This is the first step in shutting down the medical profession. Doctors,
hospitals and all forms of testing and therapeutic facilities and
potentially the entire drug industry are about to lose their insurance.
Any continuation of medical care will be carried out at the direct
personal risk of the individual caregiver.

Doctors are admitted to practice in hospitals. Hospitals will require
doctors to show evidence of financial responsibility. Without malpractice
insuraance, doctors will be at personal risk for lawsuits springing from
substandard care or improper care or injury due to Y2K problems, including
misdiagnosis, improper dosage or therapy, inadequate or confused records
and any other possible difficulty arising from any problem connected to
any irregularity in procedure associated with any form of electronics or
computers.

Doctors will insist on being indemnified by hospitals and hospitals will
insist on being protected under doctors' policies. Insurance companies
will refuse to cover anyone.

Unless a hospital can thoroughly test, fix or replace virtually every
device that makes it more than just a hotel, that hospital will have to
close its doors. If doctors can not demonstrate malpractice insurance,
they will be dropped from practice by a hospital unless they are willing
to and able to put their personal assets up as security against
malpractice claims. Losing access to hospitals will damage doctor's
practices and probably force them to quit practicing. How can they provide
full service to their patients without access to hospitals?

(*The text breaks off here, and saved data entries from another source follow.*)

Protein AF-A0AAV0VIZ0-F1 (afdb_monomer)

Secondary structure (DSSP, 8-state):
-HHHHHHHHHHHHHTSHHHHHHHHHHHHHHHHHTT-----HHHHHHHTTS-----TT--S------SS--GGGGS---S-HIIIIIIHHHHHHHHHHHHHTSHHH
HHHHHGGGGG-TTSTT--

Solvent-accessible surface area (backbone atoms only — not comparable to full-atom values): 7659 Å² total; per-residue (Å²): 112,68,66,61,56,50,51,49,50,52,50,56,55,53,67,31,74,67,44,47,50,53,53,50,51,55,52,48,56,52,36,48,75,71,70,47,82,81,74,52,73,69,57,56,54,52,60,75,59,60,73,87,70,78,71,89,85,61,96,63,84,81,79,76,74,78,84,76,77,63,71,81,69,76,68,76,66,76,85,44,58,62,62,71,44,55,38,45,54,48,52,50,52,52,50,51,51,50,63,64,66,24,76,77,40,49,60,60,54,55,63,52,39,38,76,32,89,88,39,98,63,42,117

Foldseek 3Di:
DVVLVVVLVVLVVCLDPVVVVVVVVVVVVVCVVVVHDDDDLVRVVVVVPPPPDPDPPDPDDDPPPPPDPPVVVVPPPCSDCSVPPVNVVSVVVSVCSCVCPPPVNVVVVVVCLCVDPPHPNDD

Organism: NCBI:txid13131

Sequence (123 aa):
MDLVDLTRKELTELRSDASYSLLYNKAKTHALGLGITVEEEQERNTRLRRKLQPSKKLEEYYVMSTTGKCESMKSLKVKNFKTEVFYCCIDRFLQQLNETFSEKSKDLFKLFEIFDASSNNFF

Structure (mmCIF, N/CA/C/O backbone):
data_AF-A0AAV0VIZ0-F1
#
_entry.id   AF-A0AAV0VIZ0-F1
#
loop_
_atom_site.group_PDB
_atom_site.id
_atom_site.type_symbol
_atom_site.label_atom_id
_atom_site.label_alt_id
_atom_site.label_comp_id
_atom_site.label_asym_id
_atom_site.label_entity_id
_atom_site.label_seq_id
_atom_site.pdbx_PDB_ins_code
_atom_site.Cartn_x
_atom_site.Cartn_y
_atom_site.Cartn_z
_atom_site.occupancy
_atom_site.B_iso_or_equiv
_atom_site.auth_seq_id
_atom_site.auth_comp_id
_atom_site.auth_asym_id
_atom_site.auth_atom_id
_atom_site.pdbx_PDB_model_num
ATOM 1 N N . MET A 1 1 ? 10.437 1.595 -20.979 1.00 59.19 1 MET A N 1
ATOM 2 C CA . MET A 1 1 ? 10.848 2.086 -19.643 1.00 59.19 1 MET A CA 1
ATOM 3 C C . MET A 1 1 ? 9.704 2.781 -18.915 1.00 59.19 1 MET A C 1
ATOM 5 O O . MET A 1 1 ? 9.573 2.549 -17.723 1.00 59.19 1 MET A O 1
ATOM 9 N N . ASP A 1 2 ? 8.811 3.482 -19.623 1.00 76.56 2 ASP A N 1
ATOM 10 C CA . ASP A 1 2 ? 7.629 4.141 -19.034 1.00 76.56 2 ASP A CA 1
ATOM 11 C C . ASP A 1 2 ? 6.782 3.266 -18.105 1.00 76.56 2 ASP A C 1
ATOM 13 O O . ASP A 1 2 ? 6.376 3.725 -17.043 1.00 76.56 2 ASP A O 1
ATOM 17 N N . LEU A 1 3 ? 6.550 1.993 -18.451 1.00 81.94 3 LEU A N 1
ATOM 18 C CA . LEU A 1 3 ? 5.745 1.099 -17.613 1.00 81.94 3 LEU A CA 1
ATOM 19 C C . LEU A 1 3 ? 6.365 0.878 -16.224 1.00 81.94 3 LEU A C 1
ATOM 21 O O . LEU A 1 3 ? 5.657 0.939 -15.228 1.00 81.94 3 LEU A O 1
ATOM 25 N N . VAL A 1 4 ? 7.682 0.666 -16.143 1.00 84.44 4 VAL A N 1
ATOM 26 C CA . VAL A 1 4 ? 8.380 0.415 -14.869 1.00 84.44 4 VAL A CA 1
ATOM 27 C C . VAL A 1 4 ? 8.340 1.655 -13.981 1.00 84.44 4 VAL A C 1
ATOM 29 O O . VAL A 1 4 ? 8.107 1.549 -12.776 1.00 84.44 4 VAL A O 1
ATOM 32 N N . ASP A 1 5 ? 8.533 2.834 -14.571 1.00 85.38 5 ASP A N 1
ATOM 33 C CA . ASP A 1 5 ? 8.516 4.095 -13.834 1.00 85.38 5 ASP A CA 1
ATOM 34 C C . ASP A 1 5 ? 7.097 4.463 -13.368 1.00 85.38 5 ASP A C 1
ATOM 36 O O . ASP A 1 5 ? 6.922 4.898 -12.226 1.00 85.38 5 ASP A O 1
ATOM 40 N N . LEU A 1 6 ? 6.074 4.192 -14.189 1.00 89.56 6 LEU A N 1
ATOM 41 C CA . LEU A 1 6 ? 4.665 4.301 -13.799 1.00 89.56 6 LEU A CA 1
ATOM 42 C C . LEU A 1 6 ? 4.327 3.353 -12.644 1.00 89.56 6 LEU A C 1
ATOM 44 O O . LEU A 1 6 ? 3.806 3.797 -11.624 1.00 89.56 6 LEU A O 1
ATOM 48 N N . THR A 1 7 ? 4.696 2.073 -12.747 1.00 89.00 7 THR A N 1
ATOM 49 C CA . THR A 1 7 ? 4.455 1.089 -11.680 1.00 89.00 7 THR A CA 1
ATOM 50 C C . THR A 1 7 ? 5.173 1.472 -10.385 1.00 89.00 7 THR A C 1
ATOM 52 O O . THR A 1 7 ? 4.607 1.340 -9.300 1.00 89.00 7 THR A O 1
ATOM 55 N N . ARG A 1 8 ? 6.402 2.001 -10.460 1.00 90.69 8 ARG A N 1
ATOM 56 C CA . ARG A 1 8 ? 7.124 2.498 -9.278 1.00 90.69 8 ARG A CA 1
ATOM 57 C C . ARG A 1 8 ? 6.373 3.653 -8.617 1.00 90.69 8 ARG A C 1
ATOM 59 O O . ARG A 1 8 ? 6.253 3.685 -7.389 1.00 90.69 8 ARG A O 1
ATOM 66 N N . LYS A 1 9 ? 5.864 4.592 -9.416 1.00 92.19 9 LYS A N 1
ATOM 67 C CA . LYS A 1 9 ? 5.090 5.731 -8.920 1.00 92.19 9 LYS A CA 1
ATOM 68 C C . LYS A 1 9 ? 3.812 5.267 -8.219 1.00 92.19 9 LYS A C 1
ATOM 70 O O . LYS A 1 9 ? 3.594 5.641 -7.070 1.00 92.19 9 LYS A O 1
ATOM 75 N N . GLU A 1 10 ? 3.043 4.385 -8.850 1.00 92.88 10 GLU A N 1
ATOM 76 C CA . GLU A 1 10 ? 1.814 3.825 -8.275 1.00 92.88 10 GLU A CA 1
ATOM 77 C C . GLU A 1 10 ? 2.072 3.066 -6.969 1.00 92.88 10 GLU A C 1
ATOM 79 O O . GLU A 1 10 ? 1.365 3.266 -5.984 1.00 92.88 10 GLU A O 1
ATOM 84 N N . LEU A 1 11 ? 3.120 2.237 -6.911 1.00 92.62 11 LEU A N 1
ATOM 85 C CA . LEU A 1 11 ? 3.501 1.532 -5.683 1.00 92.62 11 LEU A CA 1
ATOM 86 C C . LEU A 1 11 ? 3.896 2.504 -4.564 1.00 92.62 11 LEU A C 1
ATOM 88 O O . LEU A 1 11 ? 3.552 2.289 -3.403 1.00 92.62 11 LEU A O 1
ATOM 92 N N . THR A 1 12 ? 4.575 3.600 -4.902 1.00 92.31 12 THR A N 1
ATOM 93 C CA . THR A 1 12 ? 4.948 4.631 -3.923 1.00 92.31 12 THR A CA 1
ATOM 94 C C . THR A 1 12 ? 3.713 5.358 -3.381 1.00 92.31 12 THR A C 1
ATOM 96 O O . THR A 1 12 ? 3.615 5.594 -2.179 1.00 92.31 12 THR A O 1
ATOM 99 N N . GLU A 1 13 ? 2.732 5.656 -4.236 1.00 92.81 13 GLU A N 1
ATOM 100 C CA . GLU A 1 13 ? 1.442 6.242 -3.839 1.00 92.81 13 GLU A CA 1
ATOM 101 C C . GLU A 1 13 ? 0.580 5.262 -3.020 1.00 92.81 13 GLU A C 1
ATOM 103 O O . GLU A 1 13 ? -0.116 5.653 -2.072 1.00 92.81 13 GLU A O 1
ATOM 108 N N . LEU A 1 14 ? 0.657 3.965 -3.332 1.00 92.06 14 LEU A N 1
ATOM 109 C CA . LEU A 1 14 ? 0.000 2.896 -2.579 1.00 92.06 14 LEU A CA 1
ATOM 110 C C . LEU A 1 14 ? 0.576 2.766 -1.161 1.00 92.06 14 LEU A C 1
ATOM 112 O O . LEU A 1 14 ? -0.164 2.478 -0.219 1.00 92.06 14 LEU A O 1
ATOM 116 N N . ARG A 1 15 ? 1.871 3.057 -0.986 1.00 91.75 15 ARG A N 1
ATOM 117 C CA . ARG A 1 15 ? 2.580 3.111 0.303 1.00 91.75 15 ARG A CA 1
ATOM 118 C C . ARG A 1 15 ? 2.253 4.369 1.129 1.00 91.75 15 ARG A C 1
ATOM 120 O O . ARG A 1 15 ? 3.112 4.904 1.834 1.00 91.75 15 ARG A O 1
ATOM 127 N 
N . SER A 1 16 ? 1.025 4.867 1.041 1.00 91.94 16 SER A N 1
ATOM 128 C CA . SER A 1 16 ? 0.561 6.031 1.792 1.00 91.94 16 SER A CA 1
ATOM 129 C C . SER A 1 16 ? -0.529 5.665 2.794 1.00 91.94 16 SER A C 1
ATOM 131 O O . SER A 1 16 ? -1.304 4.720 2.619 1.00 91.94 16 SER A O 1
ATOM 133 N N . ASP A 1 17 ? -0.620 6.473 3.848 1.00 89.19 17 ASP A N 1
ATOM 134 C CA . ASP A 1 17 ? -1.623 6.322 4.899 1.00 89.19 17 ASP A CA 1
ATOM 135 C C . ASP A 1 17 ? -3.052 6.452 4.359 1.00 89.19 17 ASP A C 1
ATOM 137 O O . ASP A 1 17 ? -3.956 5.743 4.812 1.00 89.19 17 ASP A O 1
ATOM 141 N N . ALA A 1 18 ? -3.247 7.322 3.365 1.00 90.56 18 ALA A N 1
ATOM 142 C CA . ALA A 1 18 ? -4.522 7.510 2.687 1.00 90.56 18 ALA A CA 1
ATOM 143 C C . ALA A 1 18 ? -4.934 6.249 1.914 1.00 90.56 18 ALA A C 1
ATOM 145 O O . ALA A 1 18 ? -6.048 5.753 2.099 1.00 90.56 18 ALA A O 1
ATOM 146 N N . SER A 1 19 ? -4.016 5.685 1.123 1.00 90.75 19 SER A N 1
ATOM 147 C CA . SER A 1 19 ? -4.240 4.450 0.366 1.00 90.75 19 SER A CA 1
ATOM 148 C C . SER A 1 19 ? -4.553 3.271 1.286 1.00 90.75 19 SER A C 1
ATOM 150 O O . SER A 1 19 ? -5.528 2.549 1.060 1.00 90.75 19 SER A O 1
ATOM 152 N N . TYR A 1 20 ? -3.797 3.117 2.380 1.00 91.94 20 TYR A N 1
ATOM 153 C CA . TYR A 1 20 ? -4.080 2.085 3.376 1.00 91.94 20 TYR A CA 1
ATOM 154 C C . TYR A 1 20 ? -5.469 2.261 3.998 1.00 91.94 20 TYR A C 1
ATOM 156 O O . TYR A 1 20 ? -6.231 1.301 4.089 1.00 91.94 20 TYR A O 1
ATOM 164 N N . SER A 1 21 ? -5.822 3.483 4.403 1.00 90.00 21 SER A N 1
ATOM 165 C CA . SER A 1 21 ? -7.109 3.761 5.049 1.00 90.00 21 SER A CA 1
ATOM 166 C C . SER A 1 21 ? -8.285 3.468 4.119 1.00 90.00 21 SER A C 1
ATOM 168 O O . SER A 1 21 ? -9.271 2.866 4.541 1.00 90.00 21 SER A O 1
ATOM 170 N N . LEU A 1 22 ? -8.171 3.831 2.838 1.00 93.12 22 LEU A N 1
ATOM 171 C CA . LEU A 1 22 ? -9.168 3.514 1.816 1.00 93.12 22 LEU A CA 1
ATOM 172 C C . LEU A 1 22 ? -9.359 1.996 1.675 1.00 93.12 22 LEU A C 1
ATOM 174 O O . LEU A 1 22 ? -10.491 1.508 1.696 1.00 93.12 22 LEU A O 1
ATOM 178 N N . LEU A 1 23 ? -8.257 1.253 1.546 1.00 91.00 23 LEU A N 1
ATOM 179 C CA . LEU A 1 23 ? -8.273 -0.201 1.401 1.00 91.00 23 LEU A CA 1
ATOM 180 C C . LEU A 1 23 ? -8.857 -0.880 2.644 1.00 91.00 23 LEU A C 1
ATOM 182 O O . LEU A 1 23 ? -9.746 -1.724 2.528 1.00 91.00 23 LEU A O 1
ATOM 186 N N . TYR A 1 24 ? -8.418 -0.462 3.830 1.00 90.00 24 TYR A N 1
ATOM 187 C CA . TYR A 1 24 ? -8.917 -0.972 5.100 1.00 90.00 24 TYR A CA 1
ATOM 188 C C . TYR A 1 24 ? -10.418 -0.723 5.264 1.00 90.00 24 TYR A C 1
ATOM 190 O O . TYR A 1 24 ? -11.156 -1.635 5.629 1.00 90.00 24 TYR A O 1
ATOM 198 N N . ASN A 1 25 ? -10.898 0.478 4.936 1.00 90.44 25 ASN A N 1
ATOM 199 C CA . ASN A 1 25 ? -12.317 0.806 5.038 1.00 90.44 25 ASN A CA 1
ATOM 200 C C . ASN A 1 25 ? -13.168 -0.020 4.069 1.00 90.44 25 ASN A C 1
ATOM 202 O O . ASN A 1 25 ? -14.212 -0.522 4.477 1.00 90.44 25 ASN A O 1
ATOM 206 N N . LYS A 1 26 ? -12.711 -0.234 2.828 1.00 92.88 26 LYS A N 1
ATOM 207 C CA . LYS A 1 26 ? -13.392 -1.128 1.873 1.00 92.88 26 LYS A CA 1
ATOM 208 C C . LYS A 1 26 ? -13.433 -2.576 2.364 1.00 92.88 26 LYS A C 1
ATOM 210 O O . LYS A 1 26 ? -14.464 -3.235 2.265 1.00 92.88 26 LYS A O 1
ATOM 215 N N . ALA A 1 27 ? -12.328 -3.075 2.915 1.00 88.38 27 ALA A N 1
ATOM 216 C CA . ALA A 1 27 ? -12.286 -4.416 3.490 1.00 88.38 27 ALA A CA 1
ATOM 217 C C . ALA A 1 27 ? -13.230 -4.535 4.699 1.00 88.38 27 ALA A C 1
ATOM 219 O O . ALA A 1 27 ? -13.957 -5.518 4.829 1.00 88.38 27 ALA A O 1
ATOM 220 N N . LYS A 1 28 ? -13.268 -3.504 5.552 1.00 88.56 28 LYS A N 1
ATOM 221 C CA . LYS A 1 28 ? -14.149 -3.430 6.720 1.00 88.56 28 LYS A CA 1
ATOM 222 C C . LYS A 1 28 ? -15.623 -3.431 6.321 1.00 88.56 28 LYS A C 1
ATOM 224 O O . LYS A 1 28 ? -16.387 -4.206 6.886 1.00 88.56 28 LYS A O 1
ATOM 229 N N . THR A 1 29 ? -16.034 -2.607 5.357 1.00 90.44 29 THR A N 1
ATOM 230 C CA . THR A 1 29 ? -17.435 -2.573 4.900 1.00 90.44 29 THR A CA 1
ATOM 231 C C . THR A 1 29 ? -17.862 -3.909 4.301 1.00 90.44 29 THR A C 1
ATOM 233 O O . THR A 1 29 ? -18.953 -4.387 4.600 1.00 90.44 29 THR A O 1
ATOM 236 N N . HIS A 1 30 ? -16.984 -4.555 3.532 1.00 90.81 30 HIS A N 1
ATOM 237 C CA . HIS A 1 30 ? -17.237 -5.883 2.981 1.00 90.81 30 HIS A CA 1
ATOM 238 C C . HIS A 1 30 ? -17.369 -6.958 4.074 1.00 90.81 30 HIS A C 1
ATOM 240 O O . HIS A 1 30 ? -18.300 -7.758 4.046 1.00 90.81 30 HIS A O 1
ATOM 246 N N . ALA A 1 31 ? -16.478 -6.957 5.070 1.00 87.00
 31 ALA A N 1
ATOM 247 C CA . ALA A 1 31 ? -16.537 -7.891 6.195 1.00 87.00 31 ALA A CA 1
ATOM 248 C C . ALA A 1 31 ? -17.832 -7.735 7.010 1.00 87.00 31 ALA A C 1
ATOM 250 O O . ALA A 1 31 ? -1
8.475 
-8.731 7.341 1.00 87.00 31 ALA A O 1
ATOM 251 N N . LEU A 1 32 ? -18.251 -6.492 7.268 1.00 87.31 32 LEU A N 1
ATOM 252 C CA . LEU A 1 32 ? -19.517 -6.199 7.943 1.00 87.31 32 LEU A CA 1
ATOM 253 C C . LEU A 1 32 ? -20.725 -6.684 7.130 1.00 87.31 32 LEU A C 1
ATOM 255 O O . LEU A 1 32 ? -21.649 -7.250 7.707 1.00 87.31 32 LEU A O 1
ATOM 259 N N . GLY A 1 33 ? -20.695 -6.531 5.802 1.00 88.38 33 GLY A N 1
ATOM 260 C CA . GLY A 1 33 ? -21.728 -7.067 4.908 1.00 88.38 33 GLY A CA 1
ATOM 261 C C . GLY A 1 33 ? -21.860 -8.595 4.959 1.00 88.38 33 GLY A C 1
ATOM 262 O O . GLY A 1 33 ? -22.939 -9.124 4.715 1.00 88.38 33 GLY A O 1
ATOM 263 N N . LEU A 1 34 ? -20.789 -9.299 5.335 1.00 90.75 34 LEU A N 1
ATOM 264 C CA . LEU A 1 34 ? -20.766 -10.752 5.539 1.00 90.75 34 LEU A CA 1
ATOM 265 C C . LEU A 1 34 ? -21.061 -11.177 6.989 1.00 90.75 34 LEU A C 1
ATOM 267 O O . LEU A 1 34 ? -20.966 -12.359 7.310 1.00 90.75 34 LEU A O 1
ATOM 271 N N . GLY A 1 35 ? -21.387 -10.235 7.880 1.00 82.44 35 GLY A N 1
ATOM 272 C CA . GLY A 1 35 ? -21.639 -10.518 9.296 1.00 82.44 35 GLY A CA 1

So the hospitals are trapped. If they do not have their own malpractice
insurance, the Directors will be personally liable for Y2K induced injury
to patients. It will not be considered prudent for the Directors to vote
hospital money for their personal protection when they failed to authorize
Y2K remediation in a timely fashion. Stock holders will be very angry when
the value of their stock drops to zero when hospitals close their doors.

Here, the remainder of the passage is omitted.